_Task prompt_: From the entries below, return only the lines starting at the one that contains "ATOM 46 N N" and ending at the one that contains "ATOM 85 O O", exactly as they stand.
- - -
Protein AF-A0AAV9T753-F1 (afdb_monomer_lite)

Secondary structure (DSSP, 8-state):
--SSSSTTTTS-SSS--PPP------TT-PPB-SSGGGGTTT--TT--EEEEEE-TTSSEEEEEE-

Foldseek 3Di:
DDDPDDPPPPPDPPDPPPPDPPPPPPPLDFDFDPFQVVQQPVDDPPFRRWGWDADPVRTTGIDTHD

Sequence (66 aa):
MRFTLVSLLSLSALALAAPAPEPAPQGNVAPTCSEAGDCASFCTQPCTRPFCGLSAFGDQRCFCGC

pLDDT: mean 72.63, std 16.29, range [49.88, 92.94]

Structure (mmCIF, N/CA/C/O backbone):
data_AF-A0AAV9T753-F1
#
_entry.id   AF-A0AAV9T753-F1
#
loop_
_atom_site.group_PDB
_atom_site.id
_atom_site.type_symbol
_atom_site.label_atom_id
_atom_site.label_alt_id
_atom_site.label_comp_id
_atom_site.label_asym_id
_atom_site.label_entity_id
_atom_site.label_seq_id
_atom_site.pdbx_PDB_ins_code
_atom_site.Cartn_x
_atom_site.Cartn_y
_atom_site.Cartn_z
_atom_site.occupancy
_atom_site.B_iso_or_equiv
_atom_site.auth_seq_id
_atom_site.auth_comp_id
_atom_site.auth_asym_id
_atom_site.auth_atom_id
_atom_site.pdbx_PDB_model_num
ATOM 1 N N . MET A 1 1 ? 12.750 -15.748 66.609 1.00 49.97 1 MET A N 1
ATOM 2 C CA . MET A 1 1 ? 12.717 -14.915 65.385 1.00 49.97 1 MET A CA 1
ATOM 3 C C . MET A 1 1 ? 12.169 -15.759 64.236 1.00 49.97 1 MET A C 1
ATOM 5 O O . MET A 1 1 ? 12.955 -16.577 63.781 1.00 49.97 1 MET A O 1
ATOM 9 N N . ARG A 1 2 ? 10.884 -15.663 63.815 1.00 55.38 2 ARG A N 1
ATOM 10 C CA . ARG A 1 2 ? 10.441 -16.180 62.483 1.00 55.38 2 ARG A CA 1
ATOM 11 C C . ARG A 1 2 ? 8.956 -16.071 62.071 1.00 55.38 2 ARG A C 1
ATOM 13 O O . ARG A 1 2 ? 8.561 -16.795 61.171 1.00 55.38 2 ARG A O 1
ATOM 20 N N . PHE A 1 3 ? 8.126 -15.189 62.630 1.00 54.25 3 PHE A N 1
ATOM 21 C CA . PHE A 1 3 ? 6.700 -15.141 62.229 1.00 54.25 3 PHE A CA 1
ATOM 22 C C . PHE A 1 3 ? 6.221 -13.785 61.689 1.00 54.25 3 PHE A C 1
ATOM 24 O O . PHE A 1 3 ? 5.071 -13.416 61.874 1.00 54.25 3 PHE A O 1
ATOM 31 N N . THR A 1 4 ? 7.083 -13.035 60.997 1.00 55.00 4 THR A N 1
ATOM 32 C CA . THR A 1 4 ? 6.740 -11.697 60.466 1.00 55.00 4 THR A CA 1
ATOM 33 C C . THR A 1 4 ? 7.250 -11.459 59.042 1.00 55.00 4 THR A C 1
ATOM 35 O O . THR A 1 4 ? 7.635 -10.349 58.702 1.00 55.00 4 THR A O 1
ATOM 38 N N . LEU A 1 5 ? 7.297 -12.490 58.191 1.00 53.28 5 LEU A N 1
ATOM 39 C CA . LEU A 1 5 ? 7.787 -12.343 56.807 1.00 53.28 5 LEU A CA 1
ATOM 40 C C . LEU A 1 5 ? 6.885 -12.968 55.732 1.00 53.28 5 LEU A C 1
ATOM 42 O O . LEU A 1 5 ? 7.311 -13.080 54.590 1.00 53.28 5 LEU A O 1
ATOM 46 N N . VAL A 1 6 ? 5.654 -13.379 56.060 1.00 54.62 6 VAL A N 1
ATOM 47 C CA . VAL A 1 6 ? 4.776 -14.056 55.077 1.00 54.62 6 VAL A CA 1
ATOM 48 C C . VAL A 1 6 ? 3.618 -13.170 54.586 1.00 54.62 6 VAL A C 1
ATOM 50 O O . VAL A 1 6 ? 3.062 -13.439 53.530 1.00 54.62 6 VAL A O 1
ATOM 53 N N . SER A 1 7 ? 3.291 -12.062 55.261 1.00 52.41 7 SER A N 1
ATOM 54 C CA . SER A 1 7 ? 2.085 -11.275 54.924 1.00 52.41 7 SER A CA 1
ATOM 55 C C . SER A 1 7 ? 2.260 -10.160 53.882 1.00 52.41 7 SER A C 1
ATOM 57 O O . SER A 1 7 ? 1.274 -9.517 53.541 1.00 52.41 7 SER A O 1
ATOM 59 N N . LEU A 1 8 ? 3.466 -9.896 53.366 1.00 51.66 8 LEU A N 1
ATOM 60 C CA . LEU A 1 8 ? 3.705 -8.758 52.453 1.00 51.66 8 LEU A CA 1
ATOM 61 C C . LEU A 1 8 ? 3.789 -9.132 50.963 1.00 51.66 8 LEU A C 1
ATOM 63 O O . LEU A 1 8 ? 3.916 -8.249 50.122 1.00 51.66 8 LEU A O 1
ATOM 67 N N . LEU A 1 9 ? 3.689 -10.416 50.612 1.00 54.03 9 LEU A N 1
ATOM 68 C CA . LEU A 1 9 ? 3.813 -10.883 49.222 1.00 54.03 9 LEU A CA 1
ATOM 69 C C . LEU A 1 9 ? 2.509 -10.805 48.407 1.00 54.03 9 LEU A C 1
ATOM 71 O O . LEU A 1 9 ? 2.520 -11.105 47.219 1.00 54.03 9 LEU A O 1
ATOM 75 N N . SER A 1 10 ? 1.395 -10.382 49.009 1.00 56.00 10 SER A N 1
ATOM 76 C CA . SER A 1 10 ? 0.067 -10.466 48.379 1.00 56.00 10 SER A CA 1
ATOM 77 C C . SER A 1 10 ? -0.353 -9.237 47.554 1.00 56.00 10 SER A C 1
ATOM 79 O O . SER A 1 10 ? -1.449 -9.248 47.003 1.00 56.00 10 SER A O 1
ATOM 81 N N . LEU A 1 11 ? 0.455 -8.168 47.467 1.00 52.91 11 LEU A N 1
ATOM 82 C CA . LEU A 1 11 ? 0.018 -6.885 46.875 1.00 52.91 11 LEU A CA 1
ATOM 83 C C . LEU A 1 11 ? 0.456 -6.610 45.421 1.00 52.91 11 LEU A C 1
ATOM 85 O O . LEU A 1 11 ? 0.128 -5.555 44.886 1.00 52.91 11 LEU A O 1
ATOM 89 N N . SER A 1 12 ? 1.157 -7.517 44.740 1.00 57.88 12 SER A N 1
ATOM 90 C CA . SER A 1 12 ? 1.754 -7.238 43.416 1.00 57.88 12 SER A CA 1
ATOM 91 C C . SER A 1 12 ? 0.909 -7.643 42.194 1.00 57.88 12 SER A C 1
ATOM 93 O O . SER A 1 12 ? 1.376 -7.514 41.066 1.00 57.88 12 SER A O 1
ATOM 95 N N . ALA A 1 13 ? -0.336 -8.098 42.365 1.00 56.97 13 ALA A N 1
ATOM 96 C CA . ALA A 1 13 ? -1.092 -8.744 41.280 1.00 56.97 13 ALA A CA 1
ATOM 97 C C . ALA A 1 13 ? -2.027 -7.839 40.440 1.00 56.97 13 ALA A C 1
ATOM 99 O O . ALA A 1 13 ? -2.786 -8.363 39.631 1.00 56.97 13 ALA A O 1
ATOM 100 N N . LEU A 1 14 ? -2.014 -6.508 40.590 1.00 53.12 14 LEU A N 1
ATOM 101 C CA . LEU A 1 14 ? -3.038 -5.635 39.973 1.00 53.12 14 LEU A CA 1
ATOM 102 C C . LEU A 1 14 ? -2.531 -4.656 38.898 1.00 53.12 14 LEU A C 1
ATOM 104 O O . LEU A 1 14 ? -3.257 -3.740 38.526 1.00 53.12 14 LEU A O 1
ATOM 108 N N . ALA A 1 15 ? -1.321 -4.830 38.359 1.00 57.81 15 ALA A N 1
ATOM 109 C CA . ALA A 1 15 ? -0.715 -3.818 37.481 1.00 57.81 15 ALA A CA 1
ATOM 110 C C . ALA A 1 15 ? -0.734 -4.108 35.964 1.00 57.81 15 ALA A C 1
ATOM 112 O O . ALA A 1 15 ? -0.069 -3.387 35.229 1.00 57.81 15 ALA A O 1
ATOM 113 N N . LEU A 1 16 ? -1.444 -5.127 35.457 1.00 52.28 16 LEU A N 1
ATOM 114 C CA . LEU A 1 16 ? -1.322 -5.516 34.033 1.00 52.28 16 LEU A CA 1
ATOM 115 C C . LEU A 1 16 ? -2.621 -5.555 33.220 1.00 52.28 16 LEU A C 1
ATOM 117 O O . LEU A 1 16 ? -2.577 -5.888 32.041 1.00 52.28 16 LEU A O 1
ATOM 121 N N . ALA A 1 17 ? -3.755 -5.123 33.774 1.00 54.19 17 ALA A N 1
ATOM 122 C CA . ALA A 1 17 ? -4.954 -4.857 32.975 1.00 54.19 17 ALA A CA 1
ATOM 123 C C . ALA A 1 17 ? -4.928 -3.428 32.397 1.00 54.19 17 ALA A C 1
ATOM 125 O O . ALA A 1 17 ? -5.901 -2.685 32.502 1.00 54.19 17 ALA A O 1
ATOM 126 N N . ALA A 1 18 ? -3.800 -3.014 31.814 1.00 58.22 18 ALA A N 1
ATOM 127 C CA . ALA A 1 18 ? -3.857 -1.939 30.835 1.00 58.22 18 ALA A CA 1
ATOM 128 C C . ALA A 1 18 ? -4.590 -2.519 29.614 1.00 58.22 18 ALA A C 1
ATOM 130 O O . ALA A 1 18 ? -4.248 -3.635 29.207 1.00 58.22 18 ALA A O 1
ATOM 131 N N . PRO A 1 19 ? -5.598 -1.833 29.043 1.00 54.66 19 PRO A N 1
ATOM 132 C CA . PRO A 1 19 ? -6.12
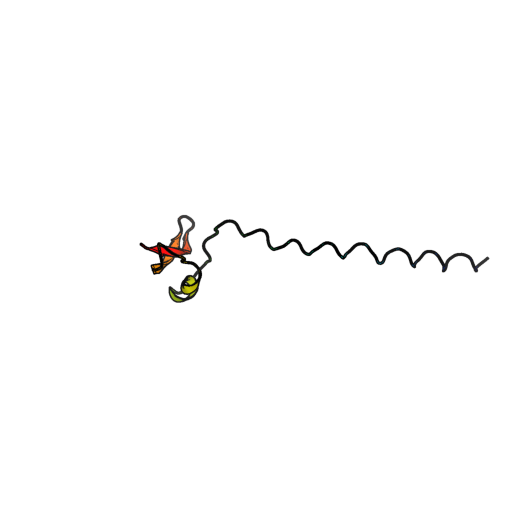8 -2.206 27.740 1.00 54.66 19 PRO A CA 1
ATOM 133 C C . PRO A 1 19 ? -4.925 -2.394 26.825 1.00 54.66 19 PRO A C 1
ATOM 135 O O . PRO A 1 19 ? -4.071 -1.503 26.761 1.00 54.66 19 PRO A O 1
ATOM 138 N N . ALA A 1 20 ? -4.795 -3.580 26.221 1.00 57.69 20 ALA A N 1
ATOM 139 C CA . ALA A 1 20 ? -3.760 -3.814 25.228 1.00 57.69 20 ALA A CA 1
ATOM 140 C C . ALA A 1 20 ? -3.796 -2.608 24.283 1.00 57.69 20 ALA A C 1
ATOM 142 O O . ALA A 1 20 ? -4.902 -2.263 23.857 1.00 57.69 20 ALA A O 1
ATOM 143 N N . PRO A 1 21 ? -2.667 -1.916 24.035 1.00 50.56 21 PRO A N 1
ATOM 144 C CA . PRO A 1 21 ? -2.668 -0.825 23.083 1.00 50.56 21 PRO A CA 1
ATOM 145 C C 
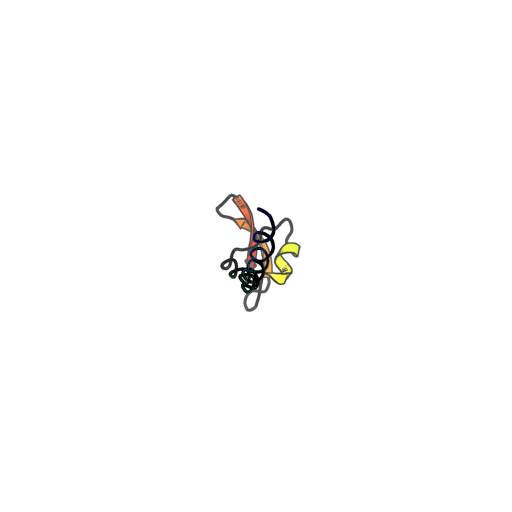. PRO A 1 21 ? -3.264 -1.402 21.807 1.00 50.56 21 PRO A C 1
ATOM 147 O O . PRO A 1 21 ? -2.700 -2.336 21.230 1.00 50.56 21 PRO A O 1
ATOM 150 N N . GLU A 1 22 ? -4.458 -0.927 21.444 1.00 57.91 22 GLU A N 1
ATOM 151 C CA . GLU A 1 22 ? -5.046 -1.217 20.145 1.00 57.91 22 GLU A CA 1
ATOM 152 C C . GLU A 1 22 ? -3.915 -1.002 19.141 1.00 57.91 22 GLU A C 1
ATOM 154 O O . GLU A 1 22 ? -3.216 0.012 19.279 1.00 57.91 22 GLU A O 1
ATOM 159 N N . PRO A 1 23 ? -3.633 -1.961 18.233 1.00 53.09 23 PRO A N 1
ATOM 160 C CA . PRO A 1 23 ? -2.551 -1.797 17.281 1.00 53.09 23 PRO A CA 1
ATOM 161 C C . PRO A 1 23 ? -2.763 -0.436 16.637 1.00 53.09 23 PRO A C 1
ATOM 163 O O . PRO A 1 23 ? -3.762 -0.242 15.942 1.00 53.09 23 PRO A O 1
ATOM 166 N N . ALA A 1 24 ? -1.893 0.526 16.967 1.00 51.81 24 ALA A N 1
ATOM 167 C CA . ALA A 1 24 ? -2.001 1.866 16.427 1.00 51.81 24 ALA A CA 1
ATOM 168 C C . ALA A 1 24 ? -2.118 1.670 14.915 1.00 51.81 24 ALA A C 1
ATOM 170 O O . ALA A 1 24 ? -1.310 0.897 14.382 1.00 51
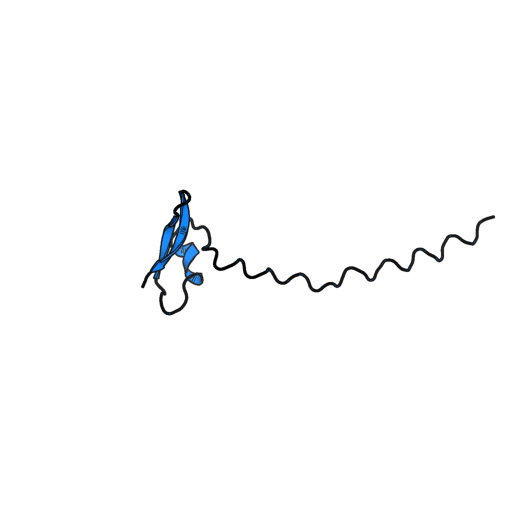.81 24 ALA A O 1
ATOM 171 N N . PRO A 1 25 ? -3.146 2.234 14.252 1.00 52.62 25 PRO A N 1
ATOM 172 C CA . PRO A 1 25 ? -3.394 1.970 12.845 1.00 52.62 25 PRO A CA 1
ATOM 173 C C . PRO A 1 25 ? -2.078 2.209 12.122 1.00 52.62 25 PRO A C 1
ATOM 175 O O . PRO A 1 25 ? -1.556 3.323 12.144 1.00 52.62 25 PRO A O 1
ATOM 178 N N . GLN A 1 26 ? -1.474 1.126 11.625 1.00 50.94 26 GLN A N 1
ATOM 179 C CA . GLN A 1 26 ? -0.149 1.143 11.022 1.00 50.94 26 GLN A CA 1
ATOM 180 C C . GLN A 1 26 ? -0.265 2.076 9.823 1.00 50.94 26 GLN A C 1
ATOM 182 O O . GLN A 1 26 ? -0.861 1.700 8.818 1.00 50.94 26 GLN A O 1
ATOM 187 N N . GLY A 1 27 ? 0.153 3.334 9.995 1.00 49.88 27 GLY A N 1
ATOM 188 C CA . GLY A 1 27 ? -0.385 4.453 9.227 1.00 49.88 27 GLY A CA 1
ATOM 189 C C . GLY A 1 27 ? -0.320 4.210 7.730 1.00 49.88 27 GLY A C 1
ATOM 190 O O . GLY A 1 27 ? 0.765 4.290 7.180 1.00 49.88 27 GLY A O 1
- - -
_Solution to this task_:
ATOM 46 N N . VAL A 1 6 ? 5.654 -13.379 56.060 1.00 54.62 6 VAL A N 1
ATOM 47 C CA . VAL A 1 6 ? 4.776 -14.056 55.077 1.00 54.62 6 VAL A CA 1
ATOM 48 C C . VAL A 1 6 ? 3.618 -13.170 54.586 1.00 54.62 6 VAL A C 1
ATOM 50 O O . VAL A 1 6 ? 3.062 -13.439 53.530 1.00 54.62 6 VAL A O 1
ATOM 53 N N . SER A 1 7 ? 3.291 -12.062 55.261 1.00 52.41 7 SER A N 1
ATOM 54 C CA . SER A 1 7 ? 2.085 -11.275 54.924 1.00 52.41 7 SER A CA 1
ATOM 55 C C . SER A 1 7 ? 2.260 -10.160 53.882 1.00 52.41 7 SER A C 1
ATOM 57 O O . SER A 1 7 ? 1.274 -9.517 53.541 1.00 52.41 7 SER A O 1
ATOM 59 N N . LEU A 1 8 ? 3.466 -9.896 53.366 1.00 51.66 8 LEU A N 1
ATOM 60 C CA . LEU A 1 8 ? 3.705 -8.758 52.453 1.00 51.66 8 LEU A CA 1
ATOM 61 C C . LEU A 1 8 ? 3.789 -9.132 50.963 1.00 51.66 8 LEU A C 1
ATOM 63 O O . LEU A 1 8 ? 3.916 -8.249 50.122 1.00 51.66 8 LEU A O 1
ATOM 67 N N . LEU A 1 9 ? 3.689 -10.416 50.612 1.00 54.03 9 LEU A N 1
ATOM 68 C CA . LEU A 1 9 ? 3.813 -10.883 49.222 1.00 54.03 9 LEU A CA 1
ATOM 69 C C . LEU A 1 9 ? 2.509 -10.805 48.407 1.00 54.03 9 LEU A C 1
ATOM 71 O O . LEU A 1 9 ? 2.520 -11.105 47.219 1.00 54.03 9 LEU A O 1
ATOM 75 N N . SER A 1 10 ? 1.395 -10.382 49.009 1.00 56.00 10 SER A N 1
ATOM 76 C CA . SER A 1 10 ? 0.067 -10.466 48.379 1.00 56.00 10 SER A CA 1
ATOM 77 C C . SER A 1 10 ? -0.353 -9.237 47.554 1.00 56.00 10 SER A C 1
ATOM 79 O O . SER A 1 10 ? -1.449 -9.248 47.003 1.00 56.00 10 SER A O 1
ATOM 81 N N . LEU A 1 11 ? 0.455 -8.168 47.467 1.00 52.91 11 LEU A N 1
ATOM 82 C CA . LEU A 1 11 ? 0.018 -6.885 46.875 1.00 52.91 11 LEU A CA 1
ATOM 83 C C . LEU A 1 11 ? 0.456 -6.610 45.421 1.00 52.91 11 LEU A C 1
ATOM 85 O O . LEU A 1 11 ? 0.128 -5.555 44.886 1.00 52.91 11 LEU A O 1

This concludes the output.